The doors sealed with same silent precision that had marked their unexpected opening, blue glow intensifying along perimeter as if responding to external threat. From outside came muffled sounds of impact as guards apparently attempted forced entry without success, their efforts seemingly insignificant against whatever forces maintained sealed portal against unauthorized access.
"Sam," Youzhen whispered again as consciousness finally surrendered to overwhelming blood loss and physical exhaustion. "Where are you when I need you most?"
As darkness cimed her awareness, final impressions registered strange blue light intensifying around her colpsed form, surrounding pool of mingled blood—her own and Ming-hua's creating macabre mixture across polished floor. Various devices throughout chamber seemed to activate in sequence, their illumination patterns changing from steady glow to pulsing rhythm suggesting deliberate response rather than random fluctuation.

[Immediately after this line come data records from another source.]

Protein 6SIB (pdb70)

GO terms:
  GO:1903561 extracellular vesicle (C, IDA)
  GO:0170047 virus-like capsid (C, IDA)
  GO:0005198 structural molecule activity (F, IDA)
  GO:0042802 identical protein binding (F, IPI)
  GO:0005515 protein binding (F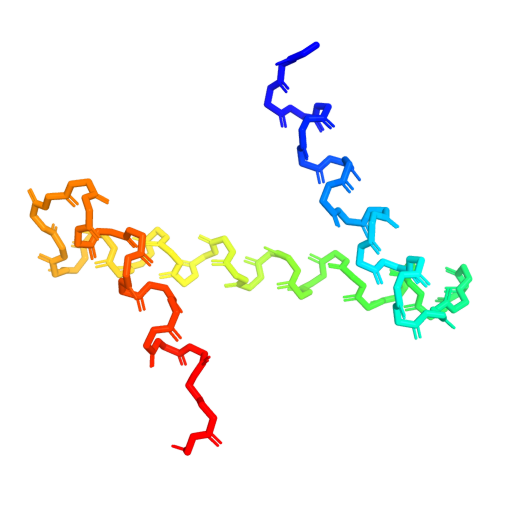, IPI)

B-factor: mean 48.23, std 15.81, range [20.36, 105.07]

Nearest PDB structures (foldseek):
  6sib-assembly1_A-2  TM=9.984E-01  e=7.398E-11  Drosophila melanogaster

Structure (mmCIF, N/CA/C/O backbone):
data_6SIB
#
_entry.id   6SIB
#
_cell.length_a   24.620
_cell.length_b   33.420
_cell.length_c   84.940
_cell.angle_alpha   90.000
_cell.angle_beta   90.000
_cell.angle_gamma   90.000
#
_symmetry.space_group_name_H-M   'P 2 2 21'
#
loop_
_entity.id
_entity.type
_entity.pdbx_description
1 polymer 'Activity-regulated cytoskeleton associated protein 2'
2 water water
#
loop_
_atom_site.group_PDB
_atom_site.id
_atom_site.type_symbol
_atom_site.label_atom_id
_atom_site.label_alt_id
_atom_site.label_comp_id
_atom_site.label_asym_id
_atom_site.label_entity_id
_atom_site.label_seq_id
_atom_site.pdbx_PDB_ins_code
_atom_site.Cartn_x
_atom_site.Cartn_y
_atom_site.Cartn_z
_atom_site.occupancy
_atom_site.B_iso_or_equiv
_atom_site.auth_seq_id
_atom_site.auth_comp_id
_atom_site.auth_asym_id
_atom_site.auth_atom_id
_atom_site.pdbx_PDB_model_num
ATOM 1 N N . HIS A 1 9 ? 7.89800 11.16300 1.93500 1.000 60.05000 9 HIS A N 1
ATOM 2 C CA . HIS A 1 9 ? 7.92800 10.31800 0.73500 1.000 68.78000 9 HIS A CA 1
ATOM 3 C C . HIS A 1 9 ? 9.27800 10.33100 0.02400 1.000 65.65000 9 HIS A C 1
ATOM 4 O O . HIS A 1 9 ? 9.40200 9.87700 -1.13500 1.000 50.83000 9 HIS A O 1
ATOM 17 N N . ASP A 1 10 ? 10.29700 10.83800 0.71300 1.000 55.87000 10 ASP A N 1
ATOM 18 C CA . ASP A 1 10 ? 11.61800 10.87100 0.11500 1.000 49.11000 10 ASP A CA 1
ATOM 19 C C . ASP A 1 10 ? 12.18100 9.44400 0.03200 1.000 40.52000 10 ASP A C 1
ATOM 20 O O . ASP A 1 10 ? 11.52600 8.45000 0.35800 1.000 36.83000 10 ASP A O 1
ATOM 29 N N . ALA A 1 11 ? 13.40000 9.34600 -0.46200 1.000 29.36000 11 ALA A N 1
ATOM 30 C CA . ALA A 1 11 ? 14.02600 8.04600 -0.65200 1.000 35.07000 11 ALA A CA 1
ATOM 31 C C . ALA A 1 11 ? 14.26200 7.33600 0.67400 1.000 28.82000 11 ALA A C 1
ATOM 32 O O . ALA A 1 11 ? 14.12400 6.10900 0.77600 1.000 29.85000 11 ALA A O 1
ATOM 39 N N . VAL A 1 12 ? 14.64700 8.08600 1.69400 1.000 33.83000 12 VAL A N 1
ATOM 40 C CA . VAL A 1 12 ? 14.94100 7.47000 2.98300 1.000 31.65000 12 VAL A CA 1
ATOM 41 C C . VAL A 1 12 ? 13.67500 6.85200 3.57300 1.000 24.17000 12 VAL A C 1
ATOM 42 O O . VAL A 1 12 ? 13.70900 5.75800 4.14800 1.000 30.11000 12 VAL A O 1
ATOM 55 N N . ASP A 1 13 ? 12.53800 7.54600 3.43800 1.000 29.34000 13 ASP A N 1
ATOM 56 C CA . ASP A 1 13 ? 11.28000 7.00700 3.94300 1.000 32.26000 13 ASP A CA 1
ATOM 57 C C . ASP A 1 13 ? 10.89800 5.75400 3.19100 1.000 29.25000 13 ASP A C 1
ATOM 58 O O . ASP A 1 13 ? 10.38000 4.80300 3.77500 1.000 31.39000 13 ASP A O 1
ATOM 67 N N . GLU A 1 14 ? 11.11700 5.72800 1.88400 1.000 27.52000 14 GLU A N 1
ATOM 68 C CA . GLU A 1 14 ? 10.76000 4.51600 1.15800 1.000 24.14000 14 GLU A CA 1
ATOM 69 C C . GLU A 1 14 ? 11.69800 3.38200 1.51600 1.000 27.16000 14 GLU A C 1
ATOM 70 O O . GLU A 1 14 ? 11.27300 2.23000 1.61600 1.000 25.04000 14 GLU A O 1
ATOM 82 N N . PHE A 1 15 ? 12.97400 3.69800 1.72000 1.000 23.26000 15 PHE A N 1
ATOM 83 C CA . PHE A 1 15 ? 13.94300 2.69500 2.16000 1.000 21.17000 15 PHE A CA 1
ATOM 84 C C . PHE A 1 15 ? 13.51100 2.08000 3.48500 1.000 23.52000 15 PHE A C 1
ATOM 85 O O . PHE A 1 15 ? 13.50300 0.85500 3.64300 1.000 24.97000 15 PHE A O 1
ATOM 102 N N . ILE A 1 16 ? 13.11700 2.91800 4.44000 1.000 31.23000 16 ILE A N 1
ATOM 103 C CA . ILE A 1 16 ? 12.70300 2.40400 5.75400 1.000 27.50000 16 ILE A CA 1
ATOM 104 C C . ILE A 1 16 ? 11.46200 1.53100 5.63000 1.000 28.79000 16 ILE A C 1
ATOM 105 O O . ILE A 1 16 ? 11.35200 0.49200 6.30400 1.000 31.40000 16 ILE A O 1
ATOM 121 N N . ASN A 1 17 ? 10.50300 1.92300 4.78100 1.000 32.30000 17 ASN A N 1
ATOM 122 C CA . ASN A 1 17 ? 9.32200 1.08400 4.61000 1.000 34.45000 17 ASN A CA 1
ATOM 123 C C . ASN A 1 17 ? 9.71200 -0.29200 4.10600 1.000 32.63000 17 ASN A C 1
ATOM 124 O O . ASN A 1 17 ? 9.11300 -1.29400 4.50400 1.000 31.34000 17 ASN A O 1
ATOM 135 N N . ALA A 1 18 ? 10.67700 -0.3650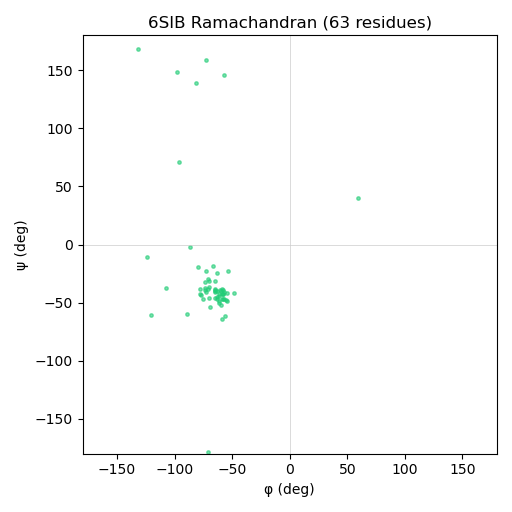0 3.19000 1.000 29.54000 18 ALA A N 1
ATOM 136 C CA . ALA A 1 18 ? 11.07400 -1.67200 2.67000 1.000 25.03000 18 ALA A CA 1
ATOM 137 C C . ALA A 1 18 ? 11.61700 -2.56000 3.78100 1.000 25.62000 18 ALA A C 1
ATOM 138 O O . ALA A 1 18 ? 11.24200 -3.73500 3.91300 1.000 28.82000 18 ALA A O 1
ATOM 145 N N . VAL A 1 19 ? 12.53600 -2.00500 4.57000 1.000 27.54000 19 VAL A N 1
ATOM 146 C CA . VAL A 1 19 ? 13.18200 -2.74100 5.64300 1.000 27.42000 19 VAL A CA 1
ATOM 147 C C . VAL A 1 19 ? 12.14000 -3.19400 6.64600 1.000 24.25000 19 VAL A C 1
ATOM 148 O O . VAL A 1 19 ? 12.15500 -4.33900 7.11600 1.000 29.63000 19 VAL A O 1
ATOM 161 N N . GLU A 1 20 ? 11.19700 -2.30300 6.96900 1.000 32.19000 20 GLU A N 1
ATOM 162 C CA . GLU A 1 20 ? 10.19100 -2.60900 7.99200 1.000 30.97000 20 GLU A CA 1
ATOM 163 C C . GLU A 1 20 ? 9.16300 -3.60200 7.47100 1.000 28.54000 20 GLU A C 1
ATOM 164 O O . GLU A 1 20 ? 8.72700 -4.49200 8.19900 1.000 28.48000 20 GLU A O 1
ATOM 176 N N . THR A 1 21 ? 8.75400 -3.47500 6.21500 1.000 27.09000 21 THR A N 1
ATOM 177 C CA . THR A 1 21 ? 7.93500 -4.52400 5.61500 1.000 30.52000 21 THR A CA 1
ATOM 178 C C . THR A 1 21 ? 8.62900 -5.88500 5.70400 1.000 36.49000 21 THR A C 1
ATOM 179 O O . THR A 1 21 ? 8.01200 -6.90500 6.06200 1.000 34.14000 21 THR A O 1
ATOM 190 N N . TYR A 1 22 ? 9.90600 -5.93200 5.32200 1.000 30.07000 22 TYR A N 1
ATOM 191 C CA . TYR A 1 22 ? 10.61200 -7.20100 5.32000 1.000 24.97000 22 TYR A CA 1
ATOM 192 C C . TYR A 1 22 ? 10.69900 -7.75000 6.73100 1.000 29.00000 22 TYR A C 1
ATOM 193 O O . TYR A 1 22 ? 10.44600 -8.93000 6.96700 1.000 32.57000 22 TYR A O 1
ATOM 211 N N . LYS A 1 23 ? 11.08200 -6.90900 7.68000 1.000 28.36000 23 LYS A N 1
ATOM 212 C CA . LYS A 1 23 ? 11.12800 -7.37600 9.06000 1.000 40.43000 23 LYS A CA 1
ATOM 213 C C . LYS A 1 23 ? 9.79100 -7.95600 9.47900 1.000 31.53000 23 LYS A C 1
ATOM 214 O O . LYS A 1 23 ? 9.73600 -8.99200 10.13400 1.000 35.61000 23 LYS A O 1
ATOM 233 N N . GLU A 1 24 ? 8.69700 -7.31100 9.08900 1.000 35.72000 24 GLU A N 1
ATOM 234 C CA . GLU A 1 24 ? 7.37200 -7.76200 9.50100 1.000 42.22000 24 GLU A CA 1
ATOM 235 C C . GLU A 1 24 ? 7.00100 -9.07300 8.83500 1.000 44.46000 24 GLU A C 1
ATOM 236 O O . GLU A 1 24 ? 6.65400 -10.05100 9.50500 1.000 45.35000 24 GLU A O 1
ATOM 248 N N . VAL A 1 25 ? 7.08000 -9.11600 7.51100 1.000 33.90000 25 VAL A N 1
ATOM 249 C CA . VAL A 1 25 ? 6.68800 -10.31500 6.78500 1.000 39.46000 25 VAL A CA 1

Her st thought before darkness completely cimed awareness focused not on personal survival but on the impossible child whose existence had upended careful political calcutions yet now represented tangible connection to silver-eyed demon whose absence had allowed imperial security to crumble beneath ambitious retives' methodical usurpation strategy.
"Protect your child," she whispered to emptiness illuminated by strange blue light, hand unconsciously moving to blood-soaked robes covering abdomen where impossible life continued struggling against increasingly hostile conditions. "Even if you cannot return to protect me."
As imperial consciousness faded into void, blue illumination throughout chamber intensified to brilliant radiance briefly visible through minute seams surrounding doorway before settling into rhythmic pulsation somehow synchronized with Youzhen's weakening heartbeat.